By my tedious manual count, a total of
1461 books have been reviewed on Sphinx, many of them by more than person, the equivalent of over 2,000 pamphlets that were received by Helena
Nelson, repackaged and sent back out to her loyal band of reviewers. 2,000
batches of stamps to be paid for. Umpteen treks to the post office. 2,000
reviews that were edited by her (to the huge benefit of the reviewers
themselves, whose prose style and critical approach to poetry were often
transformed via this process). 2,000 posts that were formatted, uploaded and
optimised for search engines.
What’s more, for many poets, the
review of their pamphlet on Sphinx was the only critical response they’d
ever receive.

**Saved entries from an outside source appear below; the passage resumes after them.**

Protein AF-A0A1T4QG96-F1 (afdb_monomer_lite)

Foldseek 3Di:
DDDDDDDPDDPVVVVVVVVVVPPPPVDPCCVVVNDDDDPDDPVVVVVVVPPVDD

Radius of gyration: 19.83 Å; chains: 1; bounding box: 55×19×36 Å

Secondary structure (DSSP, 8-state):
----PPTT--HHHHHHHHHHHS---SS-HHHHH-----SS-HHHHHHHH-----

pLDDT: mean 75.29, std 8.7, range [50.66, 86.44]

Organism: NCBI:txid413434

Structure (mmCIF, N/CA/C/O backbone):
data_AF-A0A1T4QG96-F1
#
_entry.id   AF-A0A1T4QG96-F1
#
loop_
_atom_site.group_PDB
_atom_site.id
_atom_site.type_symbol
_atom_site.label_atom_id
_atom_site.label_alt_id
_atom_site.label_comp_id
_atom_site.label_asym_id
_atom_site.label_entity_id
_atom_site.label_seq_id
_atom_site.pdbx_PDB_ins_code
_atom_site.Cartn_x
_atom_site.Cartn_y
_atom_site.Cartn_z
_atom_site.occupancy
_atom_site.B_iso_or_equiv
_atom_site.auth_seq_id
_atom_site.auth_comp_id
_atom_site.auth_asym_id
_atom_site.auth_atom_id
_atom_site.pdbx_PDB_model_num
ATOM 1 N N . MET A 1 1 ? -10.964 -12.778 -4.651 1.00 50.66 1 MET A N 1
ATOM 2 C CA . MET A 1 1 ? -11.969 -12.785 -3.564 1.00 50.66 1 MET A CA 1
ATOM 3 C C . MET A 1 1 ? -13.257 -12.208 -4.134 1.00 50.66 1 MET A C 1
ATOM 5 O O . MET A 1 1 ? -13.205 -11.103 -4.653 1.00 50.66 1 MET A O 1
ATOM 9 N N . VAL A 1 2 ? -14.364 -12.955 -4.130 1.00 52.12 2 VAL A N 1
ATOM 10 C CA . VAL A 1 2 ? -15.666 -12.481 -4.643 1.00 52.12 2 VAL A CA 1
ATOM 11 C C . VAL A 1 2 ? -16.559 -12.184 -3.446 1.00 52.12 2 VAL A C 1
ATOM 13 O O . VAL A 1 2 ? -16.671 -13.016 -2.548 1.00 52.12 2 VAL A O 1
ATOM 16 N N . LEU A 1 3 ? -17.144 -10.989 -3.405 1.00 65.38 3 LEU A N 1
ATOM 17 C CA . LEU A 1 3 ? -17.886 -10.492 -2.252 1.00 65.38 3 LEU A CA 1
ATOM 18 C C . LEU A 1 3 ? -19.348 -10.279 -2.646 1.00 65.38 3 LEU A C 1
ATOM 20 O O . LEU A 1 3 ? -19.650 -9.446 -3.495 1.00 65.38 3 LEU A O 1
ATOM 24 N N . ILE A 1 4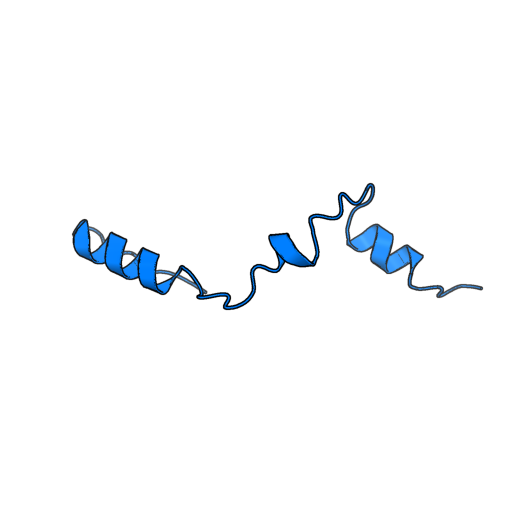 ? -20.247 -11.068 -2.057 1.00 73.62 4 ILE A N 1
ATOM 25 C CA . ILE A 1 4 ? -21.678 -11.028 -2.368 1.00 73.62 4 ILE A CA 1
ATOM 26 C C . ILE A 1 4 ? -22.375 -10.196 -1.292 1.00 73.62 4 ILE A C 1
ATOM 28 O O . ILE A 1 4 ? -22.539 -10.639 -0.155 1.00 73.62 4 ILE A O 1
ATOM 32 N N . LEU A 1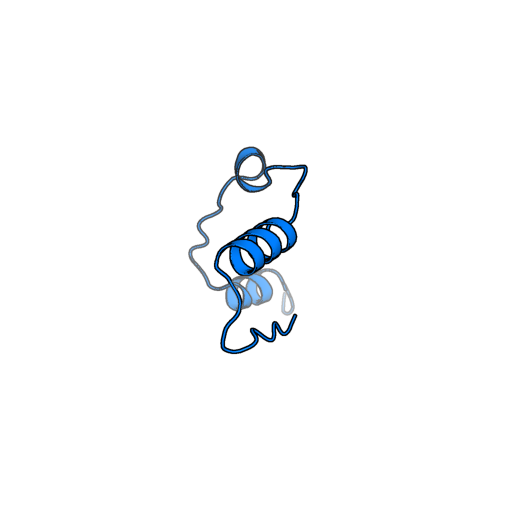 5 ? -22.781 -8.981 -1.655 1.00 77.56 5 LEU A N 1
ATOM 33 C CA . LEU A 1 5 ? -23.594 -8.114 -0.804 1.00 77.56 5 LEU A CA 1
ATOM 34 C C . LEU A 1 5 ? -25.073 -8.444 -1.019 1.00 77.56 5 LEU A C 1
ATOM 36 O O . LEU A 1 5 ? -25.590 -8.327 -2.130 1.00 77.56 5 LEU A O 1
ATOM 40 N N . LYS A 1 6 ? -25.770 -8.854 0.045 1.00 80.88 6 LYS A N 1
ATOM 41 C CA . LYS A 1 6 ? -27.221 -9.071 -0.011 1.00 80.88 6 LYS A CA 1
ATOM 42 C C . LYS A 1 6 ? -27.946 -7.723 -0.085 1.00 80.88 6 LYS A C 1
ATOM 44 O O . LYS A 1 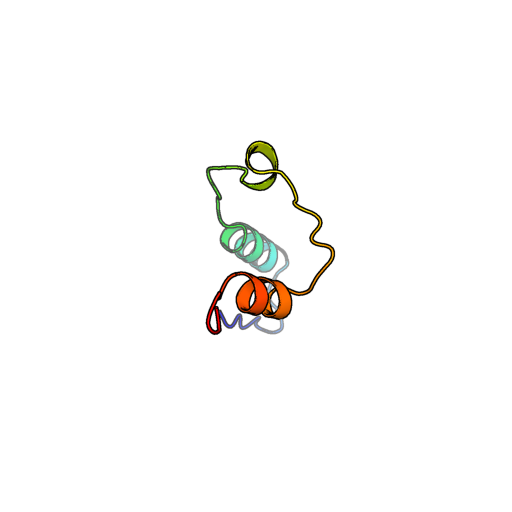6 ? -27.629 -6.796 0.661 1.00 80.88 6 LYS A O 1
ATOM 49 N N . LYS A 1 7 ? -28.948 -7.619 -0.962 1.00 75.25 7 LYS A N 1
ATOM 50 C CA . LYS A 1 7 ? -29.810 -6.432 -1.059 1.00 75.25 7 LYS A CA 1
ATOM 51 C C . LYS A 1 7 ? -30.615 -6.300 0.241 1.00 75.25 7 LYS A C 1
ATOM 53 O O . LYS A 1 7 ? -31.339 -7.223 0.597 1.00 75.25 7 LYS A O 1
ATOM 58 N N . GLY A 1 8 ? -30.452 -5.180 0.948 1.00 80.38 8 GLY A N 1
ATOM 59 C CA . GLY A 1 8 ? -31.057 -4.946 2.268 1.00 80.38 8 GLY A CA 1
ATOM 60 C C . GLY A 1 8 ? -30.114 -5.134 3.462 1.00 80.38 8 GLY A C 1
ATOM 61 O O . GLY A 1 8 ? -30.574 -5.046 4.595 1.00 80.38 8 GLY A O 1
ATOM 62 N N . ALA A 1 9 ? -28.815 -5.368 3.232 1.00 79.69 9 ALA A N 1
ATOM 63 C CA . ALA A 1 9 ? -27.829 -5.386 4.310 1.00 79.69 9 ALA A CA 1
ATOM 64 C C . ALA A 1 9 ? -27.847 -4.062 5.093 1.00 79.69 9 ALA A C 1
ATOM 66 O O . ALA A 1 9 ? -27.836 -2.970 4.519 1.00 79.69 9 ALA A O 1
ATOM 67 N N . SER A 1 10 ? -27.881 -4.171 6.417 1.00 83.50 10 SER A N 1
ATOM 68 C CA . SER A 1 10 ? -27.873 -3.023 7.312 1.00 83.50 10 SER A CA 1
ATOM 69 C C . SER A 1 10 ? -26.506 -2.334 7.307 1.00 83.50 10 SER A C 1
ATOM 71 O O . SER A 1 10 ? -25.461 -2.949 7.077 1.00 83.50 10 SER A O 1
ATOM 73 N N . ARG A 1 11 ? -26.489 -1.038 7.640 1.00 8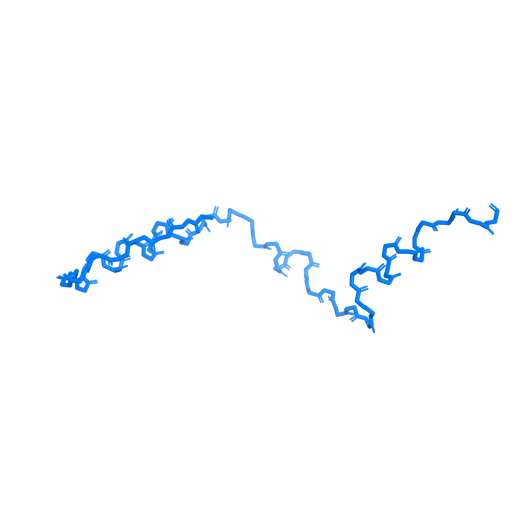0.31 11 ARG A N 1
ATOM 74 C CA . ARG A 1 11 ? -25.252 -0.241 7.707 1.00 80.31 11 ARG A CA 1
ATOM 75 C C . ARG A 1 11 ? -24.205 -0.862 8.650 1.00 80.31 11 ARG A C 1
ATOM 77 O O . ARG A 1 11 ? -23.020 -0.865 8.338 1.00 80.31 11 ARG A O 1
ATOM 84 N N . LYS A 1 12 ? -24.652 -1.477 9.752 1.00 82.31 12 LYS A N 1
ATOM 85 C CA . LYS A 1 12 ? -23.788 -2.183 10.715 1.00 82.31 12 LYS A CA 1
ATOM 86 C C . LYS A 1 12 ? -23.097 -3.404 10.105 1.00 82.31 12 LYS A C 1
ATOM 88 O O . LYS A 1 12 ? -21.926 -3.658 10.384 1.00 82.31 12 LYS A O 1
ATOM 93 N N . GLU A 1 13 ? -23.803 -4.164 9.272 1.00 79.88 13 GLU A N 1
ATOM 94 C CA . GLU A 1 13 ? -23.236 -5.342 8.611 1.00 79.88 13 GLU A CA 1
ATOM 95 C C . GLU A 1 13 ? -22.172 -4.934 7.591 1.00 79.88 13 GLU A C 1
ATOM 97 O O . GLU A 1 13 ? -21.112 -5.559 7.541 1.00 79.88 13 GLU A O 1
ATOM 102 N N . MET A 1 14 ? -22.400 -3.839 6.861 1.00 80.06 14 MET A N 1
ATOM 103 C CA . MET A 1 14 ? -21.423 -3.274 5.926 1.00 80.06 14 MET A CA 1
ATOM 104 C C . MET A 1 14 ? -20.139 -2.829 6.639 1.00 80.06 14 MET A C 1
ATOM 106 O O . MET A 1 14 ? -19.049 -3.214 6.223 1.00 80.06 14 MET A O 1
ATOM 110 N N . GLU A 1 15 ? -20.255 -2.108 7.758 1.00 83.06 15 GLU A N 1
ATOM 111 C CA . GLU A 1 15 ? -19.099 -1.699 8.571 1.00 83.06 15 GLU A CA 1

That’s a hugely generous gift in anyone’s language. Looking back
at the archive, there are a fair few poets who have sadly died in the
intervening years, though their reviews on Sphinx remain. As a record of
pamphlet poetry in the U.K., it’s irreplaceable.
And now, of course, Sphinx is coming
to an end. Helena Nelson has given so much to poets over the years via HappenStance
Press itself and via Sphinx Reviews, in both cases to the detriment of her own writing,
but even this labour of love must inevitably be finite.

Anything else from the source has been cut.